Armada baru ini akan menghasilkan emisi yang menyebabkan pemanasan global selama beberapa dekade dan merupakan ukuran dari tantangan yang dihadapi para pemimpin dunia ketika mereka bertemu dalam pembicaraan iklim di Glasgow, di mana mereka berharap dapat menjadi lonceng kematian bagi batubara sebagai sumber energi.
Penggunaan batu bara adalah salah satu dari banyak permasalahan yang memisahkan negara-negara industri dan berkembang dalam upaya mereka mengatasi perubahan iklim.
Banyak negara industri telah menutup pembangkit listrik tenaga batu bara selama bertahun-tahun untuk mengurangi emisi. Amerika Serikat sendiri telah menghentikan 301 pabrik sejak tahun 2000.
Namun di Asia, yang merupakan rumah bagi 60% populasi dunia dan sekitar setengah dari manufaktur global, penggunaan batu bara justru meningkat dibandingkan menyusut seiring dengan negara-negara berkembang yang berupaya memenuhi permintaan listrik yang terus meningkat.
Lebih dari 90% dari 195 pembangkit listrik tenaga batubara yang dibangun di seluruh dunia berada di Asia, menurut data dari GEM.
Tamil Nadu adalah negara bagian paling maju kedua di India dan merupakan salah satu produsen energi terbarukan terbesar di India.

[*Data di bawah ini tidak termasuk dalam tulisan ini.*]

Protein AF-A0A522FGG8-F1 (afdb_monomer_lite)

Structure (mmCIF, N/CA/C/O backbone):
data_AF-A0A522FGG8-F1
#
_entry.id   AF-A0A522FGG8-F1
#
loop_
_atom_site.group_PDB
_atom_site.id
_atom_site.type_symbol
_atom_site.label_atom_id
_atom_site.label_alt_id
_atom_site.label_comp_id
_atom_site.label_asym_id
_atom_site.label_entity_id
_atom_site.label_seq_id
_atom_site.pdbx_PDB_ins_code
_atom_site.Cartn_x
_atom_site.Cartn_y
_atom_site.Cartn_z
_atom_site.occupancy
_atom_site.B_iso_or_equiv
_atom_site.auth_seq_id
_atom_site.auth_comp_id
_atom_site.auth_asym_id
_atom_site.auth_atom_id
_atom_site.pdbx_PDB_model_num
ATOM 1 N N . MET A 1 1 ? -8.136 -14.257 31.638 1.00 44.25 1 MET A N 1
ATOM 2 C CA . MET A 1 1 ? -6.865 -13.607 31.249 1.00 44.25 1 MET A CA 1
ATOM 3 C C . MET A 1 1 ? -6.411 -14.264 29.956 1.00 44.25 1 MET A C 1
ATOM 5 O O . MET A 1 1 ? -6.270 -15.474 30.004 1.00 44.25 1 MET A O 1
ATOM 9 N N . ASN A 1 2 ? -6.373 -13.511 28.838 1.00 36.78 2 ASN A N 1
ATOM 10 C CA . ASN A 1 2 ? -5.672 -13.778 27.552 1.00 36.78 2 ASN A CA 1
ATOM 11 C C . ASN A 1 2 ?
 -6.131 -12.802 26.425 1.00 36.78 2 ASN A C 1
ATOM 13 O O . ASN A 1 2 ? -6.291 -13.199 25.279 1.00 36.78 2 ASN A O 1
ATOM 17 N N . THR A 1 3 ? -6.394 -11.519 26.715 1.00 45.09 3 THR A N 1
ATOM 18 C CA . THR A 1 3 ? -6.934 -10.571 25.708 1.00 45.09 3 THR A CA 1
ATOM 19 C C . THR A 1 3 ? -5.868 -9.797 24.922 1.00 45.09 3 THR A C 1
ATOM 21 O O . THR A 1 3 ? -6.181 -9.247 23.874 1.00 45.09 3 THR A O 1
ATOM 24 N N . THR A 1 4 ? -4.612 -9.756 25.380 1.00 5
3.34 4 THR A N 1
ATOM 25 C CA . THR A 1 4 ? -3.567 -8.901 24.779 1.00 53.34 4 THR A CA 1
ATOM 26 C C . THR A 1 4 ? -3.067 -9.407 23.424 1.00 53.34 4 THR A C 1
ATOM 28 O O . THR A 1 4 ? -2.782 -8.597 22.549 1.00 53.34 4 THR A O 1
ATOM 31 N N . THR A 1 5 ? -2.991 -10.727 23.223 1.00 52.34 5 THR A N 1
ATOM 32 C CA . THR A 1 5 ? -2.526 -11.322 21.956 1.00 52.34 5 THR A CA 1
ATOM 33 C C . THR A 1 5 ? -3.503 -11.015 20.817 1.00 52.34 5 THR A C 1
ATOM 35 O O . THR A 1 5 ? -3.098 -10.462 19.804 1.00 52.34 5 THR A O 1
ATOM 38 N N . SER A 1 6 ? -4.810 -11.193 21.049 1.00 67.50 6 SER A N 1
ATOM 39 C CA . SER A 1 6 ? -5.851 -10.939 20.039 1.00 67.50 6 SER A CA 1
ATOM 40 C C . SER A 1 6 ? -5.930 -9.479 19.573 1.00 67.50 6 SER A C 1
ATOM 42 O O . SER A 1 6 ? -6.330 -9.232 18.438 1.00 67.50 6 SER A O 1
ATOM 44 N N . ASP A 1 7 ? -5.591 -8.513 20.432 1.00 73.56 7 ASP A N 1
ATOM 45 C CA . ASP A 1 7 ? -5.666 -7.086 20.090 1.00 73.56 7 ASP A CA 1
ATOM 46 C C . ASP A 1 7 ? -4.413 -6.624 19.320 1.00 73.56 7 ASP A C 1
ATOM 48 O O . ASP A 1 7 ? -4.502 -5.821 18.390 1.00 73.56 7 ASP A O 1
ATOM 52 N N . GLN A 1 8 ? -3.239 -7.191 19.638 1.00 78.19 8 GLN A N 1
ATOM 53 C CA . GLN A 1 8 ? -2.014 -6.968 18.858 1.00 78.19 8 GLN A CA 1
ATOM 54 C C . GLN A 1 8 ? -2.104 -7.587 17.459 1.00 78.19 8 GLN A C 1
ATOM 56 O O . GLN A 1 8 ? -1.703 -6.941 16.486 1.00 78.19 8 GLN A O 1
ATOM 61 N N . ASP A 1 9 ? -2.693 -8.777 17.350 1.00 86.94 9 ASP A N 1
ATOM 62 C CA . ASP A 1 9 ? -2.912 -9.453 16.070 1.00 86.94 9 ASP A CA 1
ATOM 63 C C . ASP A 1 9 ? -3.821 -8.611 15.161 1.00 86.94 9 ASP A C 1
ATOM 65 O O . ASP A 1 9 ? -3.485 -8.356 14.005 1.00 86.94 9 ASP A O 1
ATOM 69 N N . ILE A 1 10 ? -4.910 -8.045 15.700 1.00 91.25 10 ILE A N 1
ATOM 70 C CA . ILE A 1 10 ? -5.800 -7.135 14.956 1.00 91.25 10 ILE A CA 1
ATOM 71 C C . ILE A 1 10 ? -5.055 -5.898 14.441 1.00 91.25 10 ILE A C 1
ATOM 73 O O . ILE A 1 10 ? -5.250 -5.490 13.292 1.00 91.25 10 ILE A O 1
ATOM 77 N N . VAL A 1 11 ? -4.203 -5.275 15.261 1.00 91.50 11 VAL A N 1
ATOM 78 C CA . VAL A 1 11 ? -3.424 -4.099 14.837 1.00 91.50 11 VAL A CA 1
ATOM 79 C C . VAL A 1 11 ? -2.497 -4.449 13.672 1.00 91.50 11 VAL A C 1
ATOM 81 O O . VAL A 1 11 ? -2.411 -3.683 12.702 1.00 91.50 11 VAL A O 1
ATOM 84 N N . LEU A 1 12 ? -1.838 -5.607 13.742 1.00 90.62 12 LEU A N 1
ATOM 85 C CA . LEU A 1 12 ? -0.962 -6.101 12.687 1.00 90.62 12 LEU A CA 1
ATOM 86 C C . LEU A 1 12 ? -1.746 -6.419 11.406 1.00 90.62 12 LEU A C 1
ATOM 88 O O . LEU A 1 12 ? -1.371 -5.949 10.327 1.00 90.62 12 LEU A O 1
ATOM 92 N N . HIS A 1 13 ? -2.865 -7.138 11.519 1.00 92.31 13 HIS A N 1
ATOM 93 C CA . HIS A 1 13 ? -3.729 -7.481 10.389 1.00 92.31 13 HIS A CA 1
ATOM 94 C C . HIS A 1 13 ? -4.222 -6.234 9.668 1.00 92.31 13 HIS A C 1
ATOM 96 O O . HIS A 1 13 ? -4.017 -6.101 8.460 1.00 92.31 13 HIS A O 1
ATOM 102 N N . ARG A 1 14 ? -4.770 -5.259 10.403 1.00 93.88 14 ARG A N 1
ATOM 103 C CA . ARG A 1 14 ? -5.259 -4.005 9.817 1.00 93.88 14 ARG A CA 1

Namun mereka juga membangun pembangkit listrik tenaga batu bara terbanyak di negara ini.
“Kita tidak bisa hanya mengandalkan tenaga surya dan angin,” kata seorang pejabat senior di Tamil Nadu Generation and Distribution Corp kepada Reuters.
“Anda bisa mendapatkan batu bara dan tenaga surya,” katanya, menolak disebutkan namanya karena dia tidak berwenang berbicara kepada media.
Kecanduan batu bara
Meskipun terjadi lonjakan dramatis dalam produksi energi terbarukan, perekonomian dunia masih terjebak pada penggunaan batu bara untuk menghasilkan listrik. Di Asia, pangsa pembangkitan batubara mencapai dua kali lipat rata-rata dunia – terutama di negara berkembang seperti India.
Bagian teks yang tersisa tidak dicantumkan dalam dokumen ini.